-- WHAT THE TASK ASKS --
Below are records; quote them exactly from the first line through the line that contains "Solvent-accessible surface area: 13156".

[Opening TASK MATERIAL section]

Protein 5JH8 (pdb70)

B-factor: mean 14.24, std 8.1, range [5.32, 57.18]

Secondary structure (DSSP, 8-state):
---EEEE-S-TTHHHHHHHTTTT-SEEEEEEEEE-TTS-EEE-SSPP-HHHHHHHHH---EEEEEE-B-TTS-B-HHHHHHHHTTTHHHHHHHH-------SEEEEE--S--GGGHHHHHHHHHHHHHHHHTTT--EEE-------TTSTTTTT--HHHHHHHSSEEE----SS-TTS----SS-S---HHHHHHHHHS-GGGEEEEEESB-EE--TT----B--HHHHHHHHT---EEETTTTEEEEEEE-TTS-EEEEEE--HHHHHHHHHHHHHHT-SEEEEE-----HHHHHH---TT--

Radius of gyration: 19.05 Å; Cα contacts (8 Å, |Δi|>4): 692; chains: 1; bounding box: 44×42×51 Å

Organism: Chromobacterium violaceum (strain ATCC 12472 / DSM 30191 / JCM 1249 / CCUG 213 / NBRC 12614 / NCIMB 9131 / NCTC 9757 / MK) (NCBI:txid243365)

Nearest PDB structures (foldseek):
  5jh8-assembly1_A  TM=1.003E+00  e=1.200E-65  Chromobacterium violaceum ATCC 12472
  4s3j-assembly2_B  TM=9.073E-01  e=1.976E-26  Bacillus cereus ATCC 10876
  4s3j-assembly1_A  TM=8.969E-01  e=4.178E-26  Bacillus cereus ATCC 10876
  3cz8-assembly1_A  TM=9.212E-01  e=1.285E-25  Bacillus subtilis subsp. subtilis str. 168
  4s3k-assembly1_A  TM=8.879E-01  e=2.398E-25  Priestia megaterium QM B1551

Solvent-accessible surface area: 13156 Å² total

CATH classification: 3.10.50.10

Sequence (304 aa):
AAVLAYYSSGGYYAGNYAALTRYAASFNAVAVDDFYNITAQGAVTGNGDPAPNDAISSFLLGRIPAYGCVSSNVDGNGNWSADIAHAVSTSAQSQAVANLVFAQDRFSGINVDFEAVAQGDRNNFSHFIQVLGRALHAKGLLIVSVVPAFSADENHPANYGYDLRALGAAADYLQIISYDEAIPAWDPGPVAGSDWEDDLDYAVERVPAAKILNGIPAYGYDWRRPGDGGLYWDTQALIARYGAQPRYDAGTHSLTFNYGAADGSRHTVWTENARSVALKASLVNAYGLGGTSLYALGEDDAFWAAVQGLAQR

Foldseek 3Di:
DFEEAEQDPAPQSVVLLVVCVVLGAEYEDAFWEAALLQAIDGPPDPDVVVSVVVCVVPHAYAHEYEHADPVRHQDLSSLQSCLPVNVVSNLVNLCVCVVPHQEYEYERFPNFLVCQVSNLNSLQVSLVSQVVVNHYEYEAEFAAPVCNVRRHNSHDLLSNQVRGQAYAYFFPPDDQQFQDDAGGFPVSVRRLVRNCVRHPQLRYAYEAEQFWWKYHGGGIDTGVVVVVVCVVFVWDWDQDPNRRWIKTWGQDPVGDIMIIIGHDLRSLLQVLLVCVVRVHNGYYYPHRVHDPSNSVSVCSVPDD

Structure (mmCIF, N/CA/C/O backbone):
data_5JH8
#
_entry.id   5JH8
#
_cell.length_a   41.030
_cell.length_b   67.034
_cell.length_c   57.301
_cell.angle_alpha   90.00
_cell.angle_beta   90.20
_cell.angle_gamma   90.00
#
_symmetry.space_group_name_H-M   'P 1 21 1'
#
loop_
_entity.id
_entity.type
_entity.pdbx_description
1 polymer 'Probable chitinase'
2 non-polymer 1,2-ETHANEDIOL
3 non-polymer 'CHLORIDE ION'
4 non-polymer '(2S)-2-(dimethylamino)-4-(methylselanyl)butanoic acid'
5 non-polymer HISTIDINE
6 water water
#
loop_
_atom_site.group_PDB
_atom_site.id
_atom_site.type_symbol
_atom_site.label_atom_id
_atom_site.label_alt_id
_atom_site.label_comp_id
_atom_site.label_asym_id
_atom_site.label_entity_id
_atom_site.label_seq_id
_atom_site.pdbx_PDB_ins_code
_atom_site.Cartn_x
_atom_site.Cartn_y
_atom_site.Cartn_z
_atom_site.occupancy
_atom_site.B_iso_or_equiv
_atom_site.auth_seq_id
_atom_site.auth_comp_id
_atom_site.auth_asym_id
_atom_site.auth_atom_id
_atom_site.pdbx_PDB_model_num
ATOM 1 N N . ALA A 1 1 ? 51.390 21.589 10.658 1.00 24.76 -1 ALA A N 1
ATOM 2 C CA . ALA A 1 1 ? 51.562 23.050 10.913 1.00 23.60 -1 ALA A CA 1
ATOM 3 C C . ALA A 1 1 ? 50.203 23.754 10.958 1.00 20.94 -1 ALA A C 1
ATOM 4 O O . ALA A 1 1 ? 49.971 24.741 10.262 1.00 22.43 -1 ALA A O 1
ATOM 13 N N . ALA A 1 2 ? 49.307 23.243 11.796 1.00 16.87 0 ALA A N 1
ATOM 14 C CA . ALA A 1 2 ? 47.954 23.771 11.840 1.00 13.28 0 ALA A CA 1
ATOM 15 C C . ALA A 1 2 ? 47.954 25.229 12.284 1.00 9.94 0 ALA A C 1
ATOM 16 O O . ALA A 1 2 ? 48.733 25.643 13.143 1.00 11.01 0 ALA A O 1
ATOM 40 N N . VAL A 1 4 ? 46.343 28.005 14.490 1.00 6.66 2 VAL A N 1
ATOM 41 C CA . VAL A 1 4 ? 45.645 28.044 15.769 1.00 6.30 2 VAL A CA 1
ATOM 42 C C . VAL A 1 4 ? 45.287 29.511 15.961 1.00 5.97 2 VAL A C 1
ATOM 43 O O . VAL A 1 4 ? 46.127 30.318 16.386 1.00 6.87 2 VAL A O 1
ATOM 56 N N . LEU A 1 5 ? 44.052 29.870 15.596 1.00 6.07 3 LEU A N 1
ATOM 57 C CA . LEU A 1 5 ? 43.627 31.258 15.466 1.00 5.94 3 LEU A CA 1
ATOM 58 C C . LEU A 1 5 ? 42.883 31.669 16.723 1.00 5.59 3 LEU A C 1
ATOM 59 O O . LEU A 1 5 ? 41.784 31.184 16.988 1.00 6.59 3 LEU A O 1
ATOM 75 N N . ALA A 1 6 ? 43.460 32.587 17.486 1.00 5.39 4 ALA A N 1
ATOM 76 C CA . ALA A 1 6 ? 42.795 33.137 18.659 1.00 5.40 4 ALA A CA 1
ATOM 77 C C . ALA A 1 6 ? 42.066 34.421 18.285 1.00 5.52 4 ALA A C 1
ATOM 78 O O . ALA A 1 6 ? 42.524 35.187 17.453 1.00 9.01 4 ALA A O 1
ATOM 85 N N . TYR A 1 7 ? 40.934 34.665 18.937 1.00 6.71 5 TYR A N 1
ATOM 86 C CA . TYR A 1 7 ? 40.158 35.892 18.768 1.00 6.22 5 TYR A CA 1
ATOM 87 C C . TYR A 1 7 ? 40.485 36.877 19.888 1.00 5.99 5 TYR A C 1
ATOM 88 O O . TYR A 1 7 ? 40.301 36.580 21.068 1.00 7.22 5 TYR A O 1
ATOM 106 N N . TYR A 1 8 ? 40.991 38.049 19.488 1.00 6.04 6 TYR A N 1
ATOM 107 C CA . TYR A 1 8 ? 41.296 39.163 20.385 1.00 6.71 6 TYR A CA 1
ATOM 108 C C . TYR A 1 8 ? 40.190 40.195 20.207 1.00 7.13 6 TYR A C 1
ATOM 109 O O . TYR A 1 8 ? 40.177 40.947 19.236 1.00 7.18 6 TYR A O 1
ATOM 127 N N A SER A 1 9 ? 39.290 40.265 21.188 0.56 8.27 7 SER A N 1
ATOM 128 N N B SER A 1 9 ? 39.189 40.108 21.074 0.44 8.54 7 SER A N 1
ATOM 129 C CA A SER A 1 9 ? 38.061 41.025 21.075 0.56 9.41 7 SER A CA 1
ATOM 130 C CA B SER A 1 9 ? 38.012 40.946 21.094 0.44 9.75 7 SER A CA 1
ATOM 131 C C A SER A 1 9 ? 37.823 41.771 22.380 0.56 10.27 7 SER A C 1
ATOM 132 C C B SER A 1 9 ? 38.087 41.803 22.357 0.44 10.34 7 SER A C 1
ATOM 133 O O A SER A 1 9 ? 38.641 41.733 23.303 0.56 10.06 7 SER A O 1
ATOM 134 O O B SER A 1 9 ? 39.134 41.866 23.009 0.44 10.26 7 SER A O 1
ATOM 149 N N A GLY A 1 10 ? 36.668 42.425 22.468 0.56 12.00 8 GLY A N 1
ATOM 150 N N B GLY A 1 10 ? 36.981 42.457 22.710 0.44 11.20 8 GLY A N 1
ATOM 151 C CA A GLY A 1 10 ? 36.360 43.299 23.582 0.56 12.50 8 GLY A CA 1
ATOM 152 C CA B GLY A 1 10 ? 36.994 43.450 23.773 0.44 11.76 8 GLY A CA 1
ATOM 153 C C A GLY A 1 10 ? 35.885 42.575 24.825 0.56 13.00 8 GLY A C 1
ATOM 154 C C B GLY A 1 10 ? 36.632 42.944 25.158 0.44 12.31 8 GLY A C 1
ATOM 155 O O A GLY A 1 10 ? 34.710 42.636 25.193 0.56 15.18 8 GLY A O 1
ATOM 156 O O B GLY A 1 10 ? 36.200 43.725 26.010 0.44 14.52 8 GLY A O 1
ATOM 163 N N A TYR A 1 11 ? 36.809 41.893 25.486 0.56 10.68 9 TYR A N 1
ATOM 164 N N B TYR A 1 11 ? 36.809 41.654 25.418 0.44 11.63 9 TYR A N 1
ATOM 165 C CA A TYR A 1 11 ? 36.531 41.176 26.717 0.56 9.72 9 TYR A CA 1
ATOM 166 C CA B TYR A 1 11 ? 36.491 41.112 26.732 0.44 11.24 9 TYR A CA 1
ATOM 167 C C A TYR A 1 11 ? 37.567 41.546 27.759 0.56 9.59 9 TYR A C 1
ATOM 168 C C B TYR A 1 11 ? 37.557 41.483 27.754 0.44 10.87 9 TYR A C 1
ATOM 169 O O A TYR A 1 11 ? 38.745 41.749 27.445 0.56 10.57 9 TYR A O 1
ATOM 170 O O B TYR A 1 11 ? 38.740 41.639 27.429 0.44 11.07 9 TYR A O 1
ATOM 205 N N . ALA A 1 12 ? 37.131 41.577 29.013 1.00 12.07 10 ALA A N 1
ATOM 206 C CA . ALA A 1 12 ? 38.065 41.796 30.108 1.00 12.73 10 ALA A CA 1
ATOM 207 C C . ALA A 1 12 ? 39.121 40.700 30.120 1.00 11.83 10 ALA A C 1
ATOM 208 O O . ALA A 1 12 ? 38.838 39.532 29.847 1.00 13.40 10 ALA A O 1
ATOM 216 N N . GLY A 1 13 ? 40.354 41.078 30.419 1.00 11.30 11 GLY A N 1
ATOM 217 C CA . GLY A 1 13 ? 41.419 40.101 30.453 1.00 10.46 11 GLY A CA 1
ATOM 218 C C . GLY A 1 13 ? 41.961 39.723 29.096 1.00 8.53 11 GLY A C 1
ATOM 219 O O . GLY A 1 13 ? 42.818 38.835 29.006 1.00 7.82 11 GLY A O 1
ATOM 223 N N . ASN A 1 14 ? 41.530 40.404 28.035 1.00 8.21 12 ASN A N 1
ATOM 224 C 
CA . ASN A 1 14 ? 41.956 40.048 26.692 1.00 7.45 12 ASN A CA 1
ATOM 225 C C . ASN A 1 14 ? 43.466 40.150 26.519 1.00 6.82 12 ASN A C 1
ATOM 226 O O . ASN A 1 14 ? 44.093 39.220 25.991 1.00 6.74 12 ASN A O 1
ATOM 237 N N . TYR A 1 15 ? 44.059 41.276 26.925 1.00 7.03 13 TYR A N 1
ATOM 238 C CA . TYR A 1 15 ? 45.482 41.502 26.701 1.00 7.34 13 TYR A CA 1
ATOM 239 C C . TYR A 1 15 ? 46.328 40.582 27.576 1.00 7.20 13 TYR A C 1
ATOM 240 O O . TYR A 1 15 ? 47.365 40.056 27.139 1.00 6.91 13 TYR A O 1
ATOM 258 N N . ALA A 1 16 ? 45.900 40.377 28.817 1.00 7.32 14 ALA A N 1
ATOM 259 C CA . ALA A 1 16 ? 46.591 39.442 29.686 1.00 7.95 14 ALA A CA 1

[Closing TASK MATERIAL section]

-- TASK ANSWER --
Protein 5JH8 (pdb70)

B-factor: mean 14.24, std 8.1, range [5.32, 57.18]

Secondary structure (DSSP, 8-state):
---EEEE-S-TTHHHHHHHTTTT-SEEEEEEEEE-TTS-EEE-SSPP-HHHHHHHHH---EEEEEE-B-TTS-B-HHHHHHHHTTTHHHHHHHH-------SEEEEE--S--GGGHHHHHHHHHHHHHHHHTTT--EEE-------TTSTTTTT--HHHHHHHSSEEE----SS-TTS----SS-S---HHHHHHHHHS-GGGEEEEEESB-EE--TT----B--HHHHHHHHT---EEETTTTEEEEEEE-TTS-EEEEEE--HHHHHHHHHHHHHHT-SEEEEE-----HHHHHH---TT--

Radius of gyration: 19.05 Å; Cα contacts (8 Å, |Δi|>4): 692; chains: 1; bounding box: 44×42×51 Å

Organism: Chromobacterium violaceum (strain ATCC 12472 / DSM 30191 / JCM 1249 / CCUG 213 / NBRC 12614 / NCIMB 9131 / NCTC 9757 / MK) (NCBI:txid243365)

Nearest PDB structures (foldseek):
  5jh8-assembly1_A  TM=1.003E+00  e=1.200E-65  Chromobacterium violaceum ATCC 12472
  4s3j-assembly2_B  TM=9.073E-01  e=1.976E-26  Bacillus cereus ATCC 10876
  4s3j-assembly1_A  TM=8.969E-01  e=4.178E-26  Bacillus cereus ATCC 10876
  3cz8-assembly1_A  TM=9.212E-01  e=1.285E-25  Bacillus subtilis subsp. subtilis str. 168
  4s3k-assembly1_A  TM=8.879E-01  e=2.398E-25  Priestia megaterium QM B1551

Solvent-accessible surface area: 13156 Å² total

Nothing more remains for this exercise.